(WORK TO COMPLETE) Taking the line with "ATOM 152 O O" as the first and the line with "ATOM 162 C C" as the last, set down exactly every line in that range from the entries below, and no more.

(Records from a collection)
*** Block opens ***

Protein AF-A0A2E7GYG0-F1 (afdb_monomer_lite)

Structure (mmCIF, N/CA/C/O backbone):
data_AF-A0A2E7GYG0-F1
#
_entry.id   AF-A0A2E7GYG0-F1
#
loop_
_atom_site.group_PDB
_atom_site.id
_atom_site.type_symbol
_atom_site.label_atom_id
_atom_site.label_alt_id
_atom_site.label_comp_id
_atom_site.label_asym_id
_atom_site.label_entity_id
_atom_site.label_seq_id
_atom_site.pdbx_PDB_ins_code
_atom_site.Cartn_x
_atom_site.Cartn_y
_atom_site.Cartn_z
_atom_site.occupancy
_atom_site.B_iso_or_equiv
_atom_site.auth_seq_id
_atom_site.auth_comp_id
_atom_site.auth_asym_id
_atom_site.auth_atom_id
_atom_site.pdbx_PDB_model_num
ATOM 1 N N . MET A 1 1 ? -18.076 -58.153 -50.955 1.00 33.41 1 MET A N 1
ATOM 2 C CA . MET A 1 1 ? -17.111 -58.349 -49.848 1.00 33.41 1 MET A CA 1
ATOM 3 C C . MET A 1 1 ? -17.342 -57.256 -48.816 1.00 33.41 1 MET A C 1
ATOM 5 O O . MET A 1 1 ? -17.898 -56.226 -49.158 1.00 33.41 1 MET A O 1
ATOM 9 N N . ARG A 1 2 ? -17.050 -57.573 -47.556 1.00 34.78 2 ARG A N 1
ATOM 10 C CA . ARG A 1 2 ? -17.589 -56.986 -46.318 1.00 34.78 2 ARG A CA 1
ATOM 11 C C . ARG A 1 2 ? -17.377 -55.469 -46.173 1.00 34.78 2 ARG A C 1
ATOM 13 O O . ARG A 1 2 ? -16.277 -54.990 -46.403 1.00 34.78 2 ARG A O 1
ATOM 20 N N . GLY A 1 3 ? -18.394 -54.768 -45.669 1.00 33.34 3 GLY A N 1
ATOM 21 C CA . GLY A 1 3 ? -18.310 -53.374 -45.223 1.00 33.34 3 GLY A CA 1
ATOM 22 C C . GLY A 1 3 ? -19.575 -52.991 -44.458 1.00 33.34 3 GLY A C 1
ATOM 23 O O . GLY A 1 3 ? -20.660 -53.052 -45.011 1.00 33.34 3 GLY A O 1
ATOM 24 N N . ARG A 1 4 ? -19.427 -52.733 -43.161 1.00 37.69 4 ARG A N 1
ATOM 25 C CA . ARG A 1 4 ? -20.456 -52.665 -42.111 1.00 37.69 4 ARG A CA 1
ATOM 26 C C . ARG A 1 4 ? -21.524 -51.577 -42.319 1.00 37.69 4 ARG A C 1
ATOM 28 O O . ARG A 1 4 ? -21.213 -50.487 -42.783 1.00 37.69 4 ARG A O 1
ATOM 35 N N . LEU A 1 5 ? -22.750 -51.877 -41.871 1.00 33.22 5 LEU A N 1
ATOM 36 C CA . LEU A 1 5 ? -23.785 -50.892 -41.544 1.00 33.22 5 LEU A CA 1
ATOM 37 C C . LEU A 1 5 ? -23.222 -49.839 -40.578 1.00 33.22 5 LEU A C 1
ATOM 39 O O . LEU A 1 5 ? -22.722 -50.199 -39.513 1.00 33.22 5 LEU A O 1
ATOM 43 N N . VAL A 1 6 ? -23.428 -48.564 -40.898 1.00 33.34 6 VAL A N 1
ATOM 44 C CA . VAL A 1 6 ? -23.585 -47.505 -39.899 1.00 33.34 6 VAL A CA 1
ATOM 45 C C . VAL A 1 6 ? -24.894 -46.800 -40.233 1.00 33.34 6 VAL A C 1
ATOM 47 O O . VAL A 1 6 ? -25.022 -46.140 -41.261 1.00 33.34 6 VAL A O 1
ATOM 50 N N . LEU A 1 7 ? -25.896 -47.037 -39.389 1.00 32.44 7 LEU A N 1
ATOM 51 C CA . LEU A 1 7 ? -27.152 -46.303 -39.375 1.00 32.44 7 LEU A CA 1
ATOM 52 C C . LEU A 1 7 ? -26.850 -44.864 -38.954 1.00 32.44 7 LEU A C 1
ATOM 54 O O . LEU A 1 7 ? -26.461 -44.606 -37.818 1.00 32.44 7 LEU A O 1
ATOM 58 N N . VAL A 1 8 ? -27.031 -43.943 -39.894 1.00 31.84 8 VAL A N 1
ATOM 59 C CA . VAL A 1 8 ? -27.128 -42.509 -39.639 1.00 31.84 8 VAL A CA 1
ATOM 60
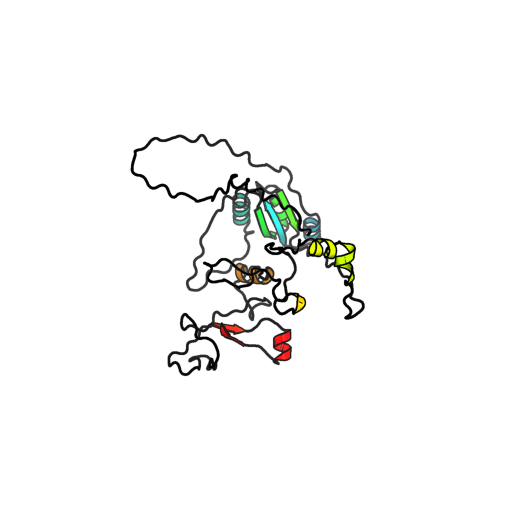 C C . VAL A 1 8 ? -28.435 -42.279 -38.881 1.00 31.84 8 VAL A C 1
ATOM 62 O O . VAL A 1 8 ? -29.512 -42.316 -39.471 1.00 31.84 8 VAL A O 1
ATOM 65 N N . VAL A 1 9 ? -28.353 -42.082 -37.565 1.00 32.62 9 VAL A N 1
ATOM 66 C CA . VAL A 1 9 ? -29.472 -41.556 -36.775 1.00 32.62 9 VAL A CA 1
ATOM 67 C C . VAL A 1 9 ? -29.302 -40.046 -36.696 1.00 32.62 9 VAL A C 1
ATOM 69 O O . VAL A 1 9 ? -28.594 -39.502 -35.856 1.00 32.62 9 VAL A O 1
ATOM 72 N N . MET A 1 10 ? -29.943 -39.388 -37.654 1.00 33.03 10 MET A N 1
ATOM 73 C CA . MET A 1 10 ? -30.180 -37.956 -37.708 1.00 33.03 10 MET A CA 1
ATOM 74 C C . MET A 1 10 ? -31.490 -37.682 -36.956 1.00 33.03 10 MET A C 1
ATOM 76 O O . MET A 1 10 ? -32.553 -37.754 -37.559 1.00 33.03 10 MET A O 1
ATOM 80 N N . ALA A 1 11 ? -31.433 -37.453 -35.640 1.00 32.22 11 ALA A N 1
ATOM 81 C CA . ALA A 1 11 ? -32.540 -36.888 -34.854 1.00 32.22 11 ALA A CA 1
ATOM 82 C C . ALA A 1 11 ? -32.092 -36.607 -33.411 1.00 32.22 11 ALA A C 1
ATOM 84 O O . ALA A 1 11 ? -32.101 -37.519 -32.593 1.00 32.22 11 ALA A O 1
ATOM 85 N N . LEU A 1 12 ? -31.688 -35.362 -33.129 1.00 29.38 12 LEU A N 1
ATOM 86 C CA . LEU A 1 12 ? -31.850 -34.634 -31.852 1.00 29.38 12 LEU A CA 1
ATOM 87 C C . LEU A 1 12 ? -31.145 -33.266 -31.959 1.00 29.38 12 LEU A C 1
ATOM 89 O O . LEU A 1 12 ? -30.256 -32.915 -31.194 1.00 29.38 12 LEU A O 1
ATOM 93 N N . LEU A 1 13 ? -31.546 -32.482 -32.960 1.00 33.47 13 LEU A N 1
ATOM 94 C CA . LEU A 1 13 ? -31.440 -31.026 -32.916 1.00 33.47 13 LEU A CA 1
ATOM 95 C C . LEU A 1 13 ? -32.836 -30.545 -32.548 1.00 33.47 13 LEU A C 1
ATOM 97 O O . LEU A 1 13 ? -33.696 -30.587 -33.420 1.00 33.47 13 LEU A O 1
ATOM 101 N N . LEU A 1 14 ? -33.064 -30.221 -31.270 1.00 33.94 14 LEU A N 1
ATOM 102 C CA . LEU A 1 14 ? -34.128 -29.349 -30.737 1.00 33.94 14 LEU A CA 1
ATOM 103 C C . LEU A 1 14 ? -34.200 -29.511 -29.205 1.00 33.94 14 LEU A C 1
ATOM 105 O O . LEU A 1 14 ? -35.057 -30.218 -28.685 1.00 33.94 14 LEU A O 1
ATOM 109 N N . SER A 1 15 ? -33.314 -28.825 -28.479 1.00 32.38 15 SER A N 1
ATOM 110 C CA . SER A 1 15 ? -33.604 -28.361 -27.114 1.00 32.38 15 SER A CA 1
ATOM 111 C C . SER A 1 15 ? -32.639 -27.241 -26.702 1.00 32.38 15 SER A C 1
ATOM 113 O O . SER A 1 15 ? -31.486 -27.486 -26.365 1.00 32.38 15 SER A O 1
ATOM 115 N N . SER A 1 16 ? -33.170 -26.015 -26.768 1.00 29.08 16 SER A N 1
ATOM 116 C CA . SER A 1 16 ? -32.840 -24.821 -25.973 1.00 29.08 16 SER A CA 1
ATOM 117 C C . SER A 1 16 ? -31.392 -24.312 -25.925 1.00 29.08 16 SER A C 1
ATOM 119 O O . SER A 1 16 ? -30.698 -24.464 -24.924 1.00 29.08 16 SER A O 1
ATOM 121 N N . SER A 1 17 ? -31.009 -23.535 -26.937 1.00 30.48 17 SER A N 1
ATOM 122 C CA . SER A 1 17 ? -30.136 -22.372 -26.751 1.00 30.48 17 SER A CA 1
ATOM 123 C C . SER A 1 17 ? -31.020 -21.143 -26.502 1.00 30.48 17 SER A C 1
ATOM 125 O O . SER A 1 17 ? -31.627 -20.627 -27.441 1.00 30.48 17 SER A O 1
ATOM 127 N N . LEU A 1 18 ? -31.139 -20.699 -25.248 1.00 32.06 18 LEU A N 1
ATOM 128 C CA . LEU A 1 18 ? -31.650 -19.362 -24.935 1.00 32.06 18 LEU A CA 1
ATOM 129 C C . LEU A 1 18 ? -30.455 -18.399 -24.905 1.00 32.06 18 LEU A C 1
ATOM 131 O O . LEU A 1 18 ? -29.615 -18.525 -24.015 1.00 32.06 18 LEU A O 1
ATOM 135 N N . PRO A 1 19 ? -30.347 -17.450 -25.847 1.00 31.58 19 PRO A N 1
ATOM 136 C CA . PRO A 1 19 ? -29.474 -16.302 -25.679 1.00 31.58 19 PRO A CA 1
ATOM 137 C C . PRO A 1 19 ? -30.130 -15.340 -24.681 1.00 31.58 19 PRO A C 1
ATOM 139 O O . PRO A 1 19 ? -31.263 -14.903 -24.878 1.00 31.58 19 PRO A O 1
ATOM 142 N N . SER A 1 20 ? -29.429 -15.011 -23.596 1.00 27.31 20 SER A N 1
ATOM 143 C CA . SER A 1 20 ? -29.859 -13.953 -22.681 1.00 27.31 20 SER A CA 1
ATOM 144 C C . SER A 1 20 ? -29.517 -12.603 -23.317 1.00 27.31 20 SER A C 1
ATOM 146 O O . SER A 1 20 ? -28.436 -12.056 -23.119 1.00 27.31 20 SER A O 1
ATOM 148 N N . THR A 1 21 ? -30.404 -12.099 -24.175 1.00 32.84 21 THR A N 1
ATOM 149 C CA . THR A 1 21 ? -30.328 -10.738 -24.718 1.00 32.84 21 THR A CA 1
ATOM 150 C C . THR A 1 21 ? -31.119 -9.795 -23.819 1.00 32.84 21 THR A C 1
ATOM 152 O O . THR A 1 21 ? -32.348 -9.875 -23.755 1.00 32.84 21 THR A O 1
ATOM 155 N N . ALA A 1 22 ? -30.419 -8.881 -23.145 1.00 26.56 22 ALA A N 1
ATOM 156 C CA . ALA A 1 22 ? -31.026 -7.746 -22.462 1.00 26.56 22 ALA A CA 1
ATOM 157 C C . ALA A 1 22 ? -31.752 -6.871 -23.496 1.00 26.56 22 ALA A C 1
ATOM 159 O O . ALA A 1 22 ? -31.137 -6.285 -24.386 1.00 26.56 22 ALA A O 1
ATOM 160 N N . THR A 1 23 ? -33.081 -6.830 -23.413 1.00 26.23 23 THR A N 1
ATOM 161 C CA . THR A 1 23 ? -33.915 -6.013 -24.297 1.00 26.23 23 THR A CA 1
ATOM 162 C C . THR A 1 23 ? -34.096 -4.644 -23.654 1.00 26.23 23 THR A C 1
ATOM 164 O O . THR A 1 23 ? -34.757 -4.522 -22.625 1.00 26.23 23 THR A O 1
ATOM 167 N N . ILE A 1 24 ? -33.512 -3.611 -24.265 1.00 32.62 24 ILE A N 1
ATOM 168 C CA . ILE A 1 24 ? -33.830 -2.209 -23.977 1.00 32.62 24 ILE A CA 1
ATOM 169 C C . ILE A 1 24 ? -35.216 -1.937 -24.569 1.00 32.62 24 ILE A C 1
ATOM 171 O O . ILE A 1 24 ? -35.378 -1.798 -25.781 1.00 32.62 24 ILE A O 1
ATOM 175 N N . GLY A 1 25 ? -36.232 -1.913 -23.710 1.00 26.00 25 GLY A N 1
ATOM 176 C CA . GLY A 1 25 ? -37.585 -1.500 -24.065 1.00 26.00 25 GLY A CA 1
ATOM 177 C C . GLY A 1 25 ? -37.721 0.017 -23.980 1.00 26.00 25 GLY A C 1
ATOM 178 O O . GLY A 1 25 ? -37.784 0.573 -22.889 1.00 26.00 25 GLY A O 1
ATOM 179 N N . SER A 1 26 ? -37.788 0.680 -25.133 1.00 30.48 26 SER A N 1
ATOM 180 C CA . SER A 1 26 ? -38.292 2.050 -25.252 1.00 30.48 26 SER A CA 1
ATOM 181 C C . SER A 1 26 ? -39.805 2.016 -25.470 1.00 30.48 26 SER A C 1
ATOM 183 O O . SER A 1 26 ? -40.259 1.439 -26.457 1.00 30.48 26 SER A O 1
ATOM 185 N N . SER A 1 27 ? -40.576 2.669 -24.593 1.00 31.11 27 SER A N 1
ATOM 186 C CA . SER A 1 27 ? -41.875 3.257 -24.950 1.00 31.11 27 SER A CA 1
ATOM 187 C C . SER A 1 27 ? -42.373 4.264 -23.902 1.00 31.11 27 SER A C 1
ATOM 189 O O . SER A 1 27 ? -42.731 3.888 -22.792 1.00 31.11 27 SER A O 1
ATOM 191 N N . GLY A 1 28 ? -42.404 5.537 -24.309 1.00 26.77 28 GLY A N 1
ATOM 192 C CA . GLY A 1 28 ? -43.524 6.486 -24.192 1.00 26.77 28 GLY A CA 1
ATOM 193 C C . GLY A 1 28 ? -44.371 6.581 -22.912 1.00 26.77 28 GLY A C 1
ATOM 194 O O . GLY A 1 28 ? -45.183 5.713 -22.625 1.00 26.77 28 GLY A O 1
ATOM 195 N N . SER A 1 29 ? -44.267 7.750 -22.270 1.00 35.12 29 SER A N 1
ATOM 196 C CA . SER A 1 29 ? -45.313 8.535 -21.582 1.00 35.12 29 SER A CA 1
ATOM 197 C C . SER A 1 29 ? -46.593 7.828 -21.091 1.00 35.12 29 SER A C 1
ATOM 199 O O . SER A 1 29 ? -47.528 7.622 -21.867 1.00 35.12 29 SER A O 1
ATOM 201 N N . ALA A 1 30 ? -46.720 7.670 -19.771 1.00 28.12 30 ALA A N 1
ATOM 202 C CA . ALA A 1 30 ? -47.998 7.757 -19.060 1.00 28.12 30 ALA A CA 1
ATOM 203 C C . ALA A 1 30 ? -47.771 8.157 -17.589 1.00 28.12 30 ALA A C 1
ATOM 205 O O . ALA A 1 30 ? -46.760 7.828 -16.980 1.00 28.12 30 ALA A O 1
ATOM 206 N N . SER A 1 31 ? -48.711 8.939 -17.074 1.00 27.78 31 SER A N 1
ATOM 207 C CA . SER A 1 31 ? -48.713 9.726 -15.841 1.00 27.78 31 SER A CA 1
ATOM 208 C C . SER A 1 31 ? -48.737 8.942 -14.522 1.00 27.78 31 SER A C 1
ATOM 210 O O . SER A 1 31 ? -49.460 7.960 -14.398 1.00 27.78 31 SER A O 1
ATOM 212 N N . SER A 1 32 ? -48.031 9.504 -13.533 1.00 35.12 32 SER A N 1
ATOM 213 C CA . SER A 1 32 ? -48.257 9.502 -12.074 1.00 35.12 32 SER A CA 1
ATOM 214 C C . SER A 1 32 ? -49.264 8.505 -11.483 1.00 35.12 32 SER A C 1
ATOM 216 O O . SER A 1 32 ? -50.478 8.660 -11.630 1.00 35.12 32 SER A O 1
ATOM 218 N N . SER A 1 33 ? -48.763 7.591 -10.656 1.00 27.05 33 SER A N 1
ATOM 219 C CA . SER A 1 33 ? -49.488 7.025 -9.515 1.00 27.05 33 SER A CA 1
ATOM 220 C C . SER A 1 33 ? -48.459 6.709 -8.431 1.00 27.05 33 SER A C 1
ATOM 222 O O . SER A 1 33 ? -47.560 5.901 -8.643 1.00 27.05 33 SER A O 1
ATOM 224 N N . GLU A 1 34 ? -48.534 7.430 -7.315 1.00 35.12 34 GLU A N 1
ATOM 225 C CA . GLU A 1 34 ? -47.704 7.218 -6.131 1.00 35.12 34 GLU A CA 1
ATOM 226 C C . GLU A 1 34 ? -48.044 5.855 -5.513 1.00 35.12 34 GLU A C 1
ATOM 228 O O . GLU A 1 34 ? -49.102 5.690 -4.907 1.00 35.12 34 GLU A O 1
ATOM 233 N N . GLU A 1 35 ? -47.155 4.871 -5.647 1.00 28.17 35 GLU A N 1
ATOM 234 C CA . GLU A 1 35 ? -47.174 3.687 -4.790 1.00 28.17 35 GLU A CA 1
ATOM 235 C C . GLU A 1 35 ? -46.296 3.954 -3.562 1.00 28.17 35 GLU A C 1
ATOM 237 O O . GLU A 1 35 ? -45.066 3.972 -3.623 1.00 28.17 35 GLU A O 1
ATOM 242 N N . GLN A 1 36 ? -46.956 4.187 -2.425 1.00 33.34 36 GLN A N 1
ATOM 243 C CA . GLN A 1 36 ? -46.347 4.161 -1.098 1.00 33.34 36 GLN A CA 1
ATOM 244 C C . GLN A 1 36 ? -45.737 2.777 -0.840 1.00 33.34 36 GLN A C 1
ATOM 246 O O . GLN A 1 36 ? -46.421 1.842 -0.418 1.00 33.34 36 GLN A O 1
ATOM 251 N N . SER A 1 37 ? -44.429 2.652 -1.057 1.00 30.83 37 SER A N 1
ATOM 252 C CA . SER A 1 37 ? -43.659 1.513 -0.565 1.00 30.83 37 SER A CA 1
ATOM 253 C C . SER A 1 37 ? -43.575 1.598 0.959 1.00 30.83 37 SER A C 1
ATOM 255 O O . SER A 1 37 ? -42.920 2.475 1.525 1.00 30.83 37 SER A O 1
ATOM 257 N N . SER A 1 38 ? -44.281 0.695 1.635 1.00 33.25 38 SER A N 1
ATOM 258 C CA . SER A 1 38 ? -44.122 0.462 3.067 1.00 33.25 38 SER A CA 1
ATOM 259 C C . SER A 1 38 ? -42.741 -0.150 3.309 1.00 33.25 38 SER A C 1
ATOM 261 O O . SER A 1 38 ? -42.556 -1.354 3.131 1.00 33.25 38 SER A O 1
ATOM 263 N N . GLN A 1 39 ? -41.767 0.672 3.704 1.00 35.84 39 GLN A N 1
ATOM 264 C CA . GLN A 1 39 ? -40.470 0.192 4.178 1.00 35.84 39 GLN A CA 1
ATOM 265 C C . GLN A 1 39 ? -40.678 -0.643 5.446 1.00 35.84 39 GLN A C 1
ATOM 267 O O . GLN A 1 39 ? -41.074 -0.148 6.502 1.00 35.84 39 GLN A O 1
ATOM 272 N N . LYS A 1 40 ? -40.437 -1.948 5.325 1.00 31.44 40 LYS A N 1
ATOM 273 C CA . LYS A 1 40 ? -40.298 -2.859 6.460 1.00 31.44 40 LYS A CA 1
ATOM 274 C C . LYS A 1 40 ? -39.028 -2.434 7.217 1.00 31.44 40 LYS A C 1
ATOM 276 O O . LYS A 1 40 ? -38.023 -2.218 6.546 1.00 31.44 40 LYS A O 1
ATOM 281 N N . PRO A 1 41 ? -39.030 -2.300 8.555 1.00 38.56 41 PRO A N 1
ATOM 282 C CA . PRO A 1 41 ? -37.816 -1.932 9.273 1.00 38.56 41 PRO A CA 1
ATOM 283 C C . PRO A 1 41 ? -36.784 -3.036 9.056 1.00 38.56 41 PRO A C 1
ATOM 285 O O . PRO A 1 41 ? -37.044 -4.195 9.392 1.00 38.56 41 PRO A O 1
ATOM 288 N N . GLU A 1 42 ? -35.650 -2.695 8.457 1.00 48.31 42 GLU A N 1
ATOM 289 C CA . GLU A 1 42 ? -34.502 -3.587 8.400 1.00 48.31 42 GLU A CA 1
ATOM 290 C C . GLU A 1 42 ? -34.035 -3.838 9.832 1.00 48.31 42 GLU A C 1
ATOM 292 O O . GLU A 1 42 ? -33.703 -2.919 10.583 1.00 48.31 42 GLU A O 1
ATOM 297 N N . THR A 1 43 ? -34.091 -5.097 10.253 1.00 48.38 43 THR A N 1
ATOM 298 C CA . THR A 1 43 ? -33.610 -5.514 11.564 1.00 48.38 43 THR A CA 1
ATOM 299 C C . THR A 1 43 ? -32.087 -5.392 11.561 1.00 48.38 43 THR A C 1
ATOM 301 O O . THR A 1 43 ? -31.396 -6.301 11.105 1.00 48.38 43 THR A O 1
ATOM 304 N N . LEU A 1 44 ? -31.558 -4.265 12.043 1.00 54.06 44 LEU A N 1
ATOM 305 C CA . LEU A 1 44 ? -30.131 -4.110 12.323 1.00 54.06 44 LEU A CA 1
ATOM 306 C C . LEU A 1 44 ? -29.709 -5.236 13.277 1.00 54.06 44 LEU A C 1
ATOM 308 O O . LEU A 1 44 ? -30.254 -5.364 14.377 1.00 54.06 44 LEU A O 1
ATOM 312 N N . LEU A 1 45 ? -28.780 -6.089 12.842 1.00 56.41 45 LEU A N 1
ATOM 313 C CA . LEU A 1 45 ? -28.219 -7.139 13.687 1.00 56.41 45 LEU A CA 1
ATOM 314 C C . LEU A 1 45 ? -27.464 -6.469 14.835 1.00 56.41 45 LEU A C 1
ATOM 316 O O . LEU A 1 45 ? -26.390 -5.902 14.645 1.00 56.41 45 LEU A O 1
ATOM 320 N N . GLN A 1 46 ? -28.053 -6.499 16.028 1.00 56.22 46 GLN A N 1
ATOM 321 C CA . GLN A 1 46 ? -27.430 -5.948 17.218 1.00 56.22 46 GLN A CA 1
ATOM 322 C C . GLN A 1 46 ? -26.558 -7.024 17.864 1.00 56.22 46 GLN A C 1
ATOM 324 O O . GLN A 1 46 ? -27.064 -8.053 18.310 1.00 56.22 46 GLN A O 1
ATOM 329 N N . PHE A 1 47 ? -25.250 -6.778 17.906 1.00 65.06 47 PHE A N 1
ATOM 330 C CA . PHE A 1 47 ? -24.272 -7.623 18.583 1.00 65.06 47 PHE A CA 1
ATOM 331 C C . PHE A 1 47 ? -24.021 -7.031 19.976 1.00 65.06 47 PHE A C 1
ATOM 333 O O . PHE A 1 47 ? -23.287 -6.055 20.095 1.00 65.06 47 PHE A O 1
ATOM 340 N N . PRO A 1 48 ? -24.674 -7.542 21.038 1.00 65.06 48 PRO A N 1
ATOM 341 C CA . PRO A 1 48 ? -24.642 -6.898 22.351 1.00 65.06 48 PRO A CA 1
ATOM 342 C C . PRO A 1 48 ? -23.258 -6.928 23.008 1.00 65.06 48 PRO A C 1
ATOM 344 O O . PRO A 1 48 ? -23.000 -6.094 23.864 1.00 65.06 48 PRO A O 1
ATOM 347 N N . ASN A 1 49 ? -22.389 -7.859 22.598 1.00 83.50 49 ASN A N 1
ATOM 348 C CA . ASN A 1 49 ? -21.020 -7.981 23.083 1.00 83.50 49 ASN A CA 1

*** Block closes ***

(YOUR SOLUTION)
ATOM 152 O O . THR A 1 21 ? -32.348 -9.875 -23.755 1.00 32.84 21 THR A O 1
ATOM 155 N N . ALA A 1 22 ? -30.419 -8.881 -23.145 1.00 26.56 22 ALA A N 1
ATOM 156 C CA . ALA A 1 22 ? -31.026 -7.746 -22.462 1.00 26.56 22 ALA A CA 1
ATOM 157 C C . ALA A 1 22 ? -31.752 -6.871 -23.496 1.00 26.56 22 ALA A C 1
ATOM 159 O O . ALA A 1 22 ? -31.137 -6.285 -24.386 1.00 26.56 22 ALA A O 1
ATOM 160 N N . THR A 1 23 ? -33.081 -6.830 -23.413 1.00 26.23 23 THR A N 1
ATOM 161 C CA . THR A 1 23 ? -33.915 -6.013 -24.297 1.00 26.23 23 THR A CA 1
ATOM 162 C C . THR A 1 23 ? -34.096 -4.644 -23.654 1.00 26.23 23 THR A C 1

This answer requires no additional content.